At the time a friend of mine was seconded to the states and while there he visited the local computer museum. There was an Olivetti teletype on display with a card explaining everything about it.

The card also jokingly said it was believed that one still existed in the UK where it was still used commercially. 

It was true - it was the only method for initialising an uncommissioned Mainframe at ICL. The paper tape reader was the bootstrap reader.

Oh we laughed at the time.


----------



## mosaix (Oct 16, 2008)

8 out of 10.

My first machine was an NCR 390 - machine code with 200 words of 12 characters each - 2.4k in total!


----------



## TheEndIsNigh (Oct 17, 2008)

Pretty good stuff there Mosaix. 8k PDP was the smallest m/c I ever played with not counting the the SDK85 which I think had a 2K prom space though I may be wrong on that. Age, it'll get you eventually (unless the end gets you first)


----------



## Grimward (Oct 17, 2008)

Alas, I'll be playing pong (first home PC was a DX2 50 mhz).  Didn't get into the game stuff as much, so suffered there on this quiz.  Knew the PDP answer, though!


----------



## Pyan (Oct 17, 2008)

7/10 - fell down on the consoles and the Mac.

Is a computer still being sold in 2006 _really_ regarded as an "old computer" now?


----------



## dustinzgirl (Oct 17, 2008)

A bit OT but we moved to my grandma's for a bit to help out and in the basement guess what I found? An entire collection for a Commodore original dual floppy disk version as in, so old it doesn't have internal hard drives an original brother's electric cartridge typewriter, commodore cbm 80-50. Its fricking insane! I'm thinking of the next time my kids go "OMG  MOM THIS IS SO SLOW" I'm hooking up the old Comm and taking their computers away. 

5 1/4 in floppies! Its like being a kid at Christmas all over again! AND to top it off, WE HAVE ALL THE MANUALS!!!

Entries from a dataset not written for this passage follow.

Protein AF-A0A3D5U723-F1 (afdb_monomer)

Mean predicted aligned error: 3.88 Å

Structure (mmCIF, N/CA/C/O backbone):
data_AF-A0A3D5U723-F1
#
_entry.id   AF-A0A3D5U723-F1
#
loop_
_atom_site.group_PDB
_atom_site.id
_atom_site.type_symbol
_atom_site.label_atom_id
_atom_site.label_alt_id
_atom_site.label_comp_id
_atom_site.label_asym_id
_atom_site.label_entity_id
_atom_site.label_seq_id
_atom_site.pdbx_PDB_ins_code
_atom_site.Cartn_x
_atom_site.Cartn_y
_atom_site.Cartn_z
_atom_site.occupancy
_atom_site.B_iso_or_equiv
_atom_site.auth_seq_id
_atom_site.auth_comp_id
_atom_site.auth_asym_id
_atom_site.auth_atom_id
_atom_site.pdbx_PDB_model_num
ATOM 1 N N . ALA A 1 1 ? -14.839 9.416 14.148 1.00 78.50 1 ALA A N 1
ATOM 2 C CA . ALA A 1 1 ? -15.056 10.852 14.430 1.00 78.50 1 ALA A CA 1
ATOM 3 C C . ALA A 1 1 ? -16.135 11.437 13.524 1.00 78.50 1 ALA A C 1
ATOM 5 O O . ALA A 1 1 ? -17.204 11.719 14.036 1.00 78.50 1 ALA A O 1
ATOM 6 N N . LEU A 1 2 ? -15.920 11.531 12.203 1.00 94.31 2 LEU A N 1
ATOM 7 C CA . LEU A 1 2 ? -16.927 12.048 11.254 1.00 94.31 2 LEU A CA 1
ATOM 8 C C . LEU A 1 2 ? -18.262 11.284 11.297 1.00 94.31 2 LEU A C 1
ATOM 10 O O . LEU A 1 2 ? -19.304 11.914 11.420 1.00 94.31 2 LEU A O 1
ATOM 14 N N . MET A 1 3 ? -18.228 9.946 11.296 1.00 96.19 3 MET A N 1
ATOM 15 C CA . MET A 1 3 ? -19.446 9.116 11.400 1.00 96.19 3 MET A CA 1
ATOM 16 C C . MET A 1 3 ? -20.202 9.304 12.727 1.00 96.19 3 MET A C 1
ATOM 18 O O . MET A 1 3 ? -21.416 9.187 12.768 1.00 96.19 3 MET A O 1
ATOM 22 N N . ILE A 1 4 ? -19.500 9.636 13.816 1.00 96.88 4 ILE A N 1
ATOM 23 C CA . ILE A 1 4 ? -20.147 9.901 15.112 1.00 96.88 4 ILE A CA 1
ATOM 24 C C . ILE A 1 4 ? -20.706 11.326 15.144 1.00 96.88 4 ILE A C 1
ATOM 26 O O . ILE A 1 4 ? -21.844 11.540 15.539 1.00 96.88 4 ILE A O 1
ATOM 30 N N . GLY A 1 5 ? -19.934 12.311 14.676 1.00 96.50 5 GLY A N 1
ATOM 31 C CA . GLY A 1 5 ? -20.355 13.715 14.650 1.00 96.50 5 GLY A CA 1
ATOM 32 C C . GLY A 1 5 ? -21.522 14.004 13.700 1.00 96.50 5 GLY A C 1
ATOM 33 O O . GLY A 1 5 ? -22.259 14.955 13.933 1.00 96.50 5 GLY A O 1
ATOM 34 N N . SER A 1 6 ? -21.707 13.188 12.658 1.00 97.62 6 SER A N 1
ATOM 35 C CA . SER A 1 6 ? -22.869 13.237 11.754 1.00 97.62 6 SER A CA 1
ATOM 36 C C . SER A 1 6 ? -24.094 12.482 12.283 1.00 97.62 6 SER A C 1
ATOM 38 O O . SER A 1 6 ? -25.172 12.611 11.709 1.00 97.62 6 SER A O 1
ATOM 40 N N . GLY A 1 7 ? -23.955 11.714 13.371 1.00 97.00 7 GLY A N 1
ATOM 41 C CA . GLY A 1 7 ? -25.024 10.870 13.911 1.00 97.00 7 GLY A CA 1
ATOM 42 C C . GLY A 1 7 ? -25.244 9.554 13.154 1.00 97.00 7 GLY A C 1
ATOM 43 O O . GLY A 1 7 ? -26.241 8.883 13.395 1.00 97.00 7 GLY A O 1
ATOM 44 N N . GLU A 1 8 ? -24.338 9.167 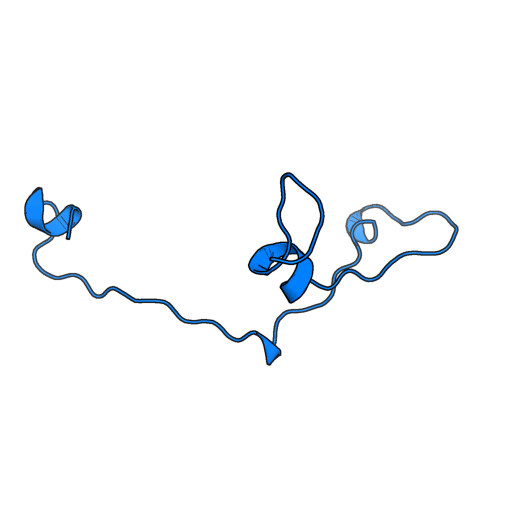12.253 1.00 97.69 8 GLU A N 1
ATOM 45 C CA . GLU A 1 8 ? -24.425 7.920 11.474 1.00 97.69 8 GLU A CA 1
ATOM 46 C C . GLU A 1 8 ? -24.002 6.677 12.276 1.00 97.69 8 GLU A C 1
ATOM 48 O O . GLU A 1 8 ? -24.377 5.556 11.935 1.00 97.69 8 GLU A O 1
ATOM 53 N N . ALA A 1 9 ? -23.216 6.859 13.339 1.00 97.38 9 ALA A N 1
ATOM 54 C CA . ALA A 1 9 ? -22.783 5.787 14.228 1.00 97.38 9 ALA A CA 1
ATOM 55 C C . ALA A 1 9 ? -22.630 6.279 15.672 1.00 97.38 9 ALA A C 1
ATOM 57 O O . ALA A 1 9 ? -22.190 7.399 15.912 1.00 97.38 9 ALA A O 1
ATOM 58 N N . GLU A 1 10 ? -22.909 5.413 16.646 1.00 96.75 10 GLU A N 1
ATOM 59 C CA . GLU A 1 10 ? -22.748 5.737 18.073 1.00 96.75 10 GLU A CA 1
ATOM 60 C C . GLU A 1 10 ? -21.404 5.251 18.636 1.00 96.75 10 GLU A C 1
ATOM 62 O O . GLU A 1 10 ? -20.790 5.917 19.468 1.00 96.75 10 GLU A O 1
ATOM 67 N N . ILE A 1 11 ? -20.914 4.099 18.166 1.00 96.62 11 ILE A N 1
ATOM 68 C CA . ILE A 1 11 ? -19.669 3.475 18.629 1.00 96.62 11 ILE A CA 1
ATOM 69 C C . ILE A 1 11 ? -18.908 2.940 17.418 1.00 96.62 11 ILE A C 1
ATOM 71 O O . ILE A 1 11 ? -19.468 2.237 16.580 1.00 96.62 11 ILE A O 1
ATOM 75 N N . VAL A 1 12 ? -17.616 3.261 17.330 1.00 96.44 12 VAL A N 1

Oh, and to make you old dudes drool just a little bit more... I have the original quebert cartridges. As in the snap in kind. Yeah. I'm a stud.


----------



## ktabic (Oct 17, 2008)

7/10, it was the real old ones that got me.


----------



## Highlander II (Oct 17, 2008)

Yeah - I think I got 3.

Our first computer was a TI cartridge thing.  The first 'real' computer I remember us having was an Apple //e!  5 1/4 in floppies and a dot matrix printer w/ the spooling paper that you had to tear the edges off of!


----------



## Talysia (Oct 17, 2008)

6 out of 10, and a few of them were guesses.  I did better on the old consoles than the computers, though.


----------



## Tillane (Oct 17, 2008)

9/10 - missed out on the Mac.  And I *really* need to get out more.


----------



## Wiglaf (Dec 24, 2008)

Highlander II said:


> Yeah - I think I got 3.
> 
> Our first computer was a TI cartridge thing. The first 'real' computer I remember us having was an Apple //e! 5 1/4 in floppies and a dot matrix printer w/ the spooling paper that you had to tear the edges off of!


 
I take it that you didn't have TI's expansion box upgrade.  The IIe was comparable to the 99/8 with the difference that Apple actually produced them.


----------



## Erunanion (Dec 24, 2008)

6/10, but to be honest it was luck on the older models, until we got up to the Sega Saturn - my auntie had one when I was really small, and its successor, the Mega Drive, was the first thing I ever saved up for.


----------



## Highlander II (Dec 25, 2008)

Wiglaf said:


> I take it that you didn't have TI's expansion box upgrade.  The IIe was comparable to the 99/8 with the difference that Apple actually produced them.



No, I don't think so - on the TI.  I remember we had a cassette recorder that you had to use for 'saving' things, b/c there were no disks for it. *g*

The IIe was a great little machine - my dad held onto the thing for forever (it actually may be up in the attic) - and it probably could've been improved to be better than what IBM was putting together (what we now class as PC's), but Apple thought they could be a big honkin' monopoly-computer-giant via isolationist practices.  So, they failed b/c they couldn't learn how to share. 

I remember the days of discussing 'IBM-compatible' machines vs. Apple.  I think our first desktop IBM-compatible machine was a Pakard Bell.  Wow.  That was a long time ago in the days of Windows 3.1.


----------



## chang1326 (Jan 27, 2009)

i gt 5/10...quite interesting quiz involving a lot of classical facts which increases my G.K. part as well....


----------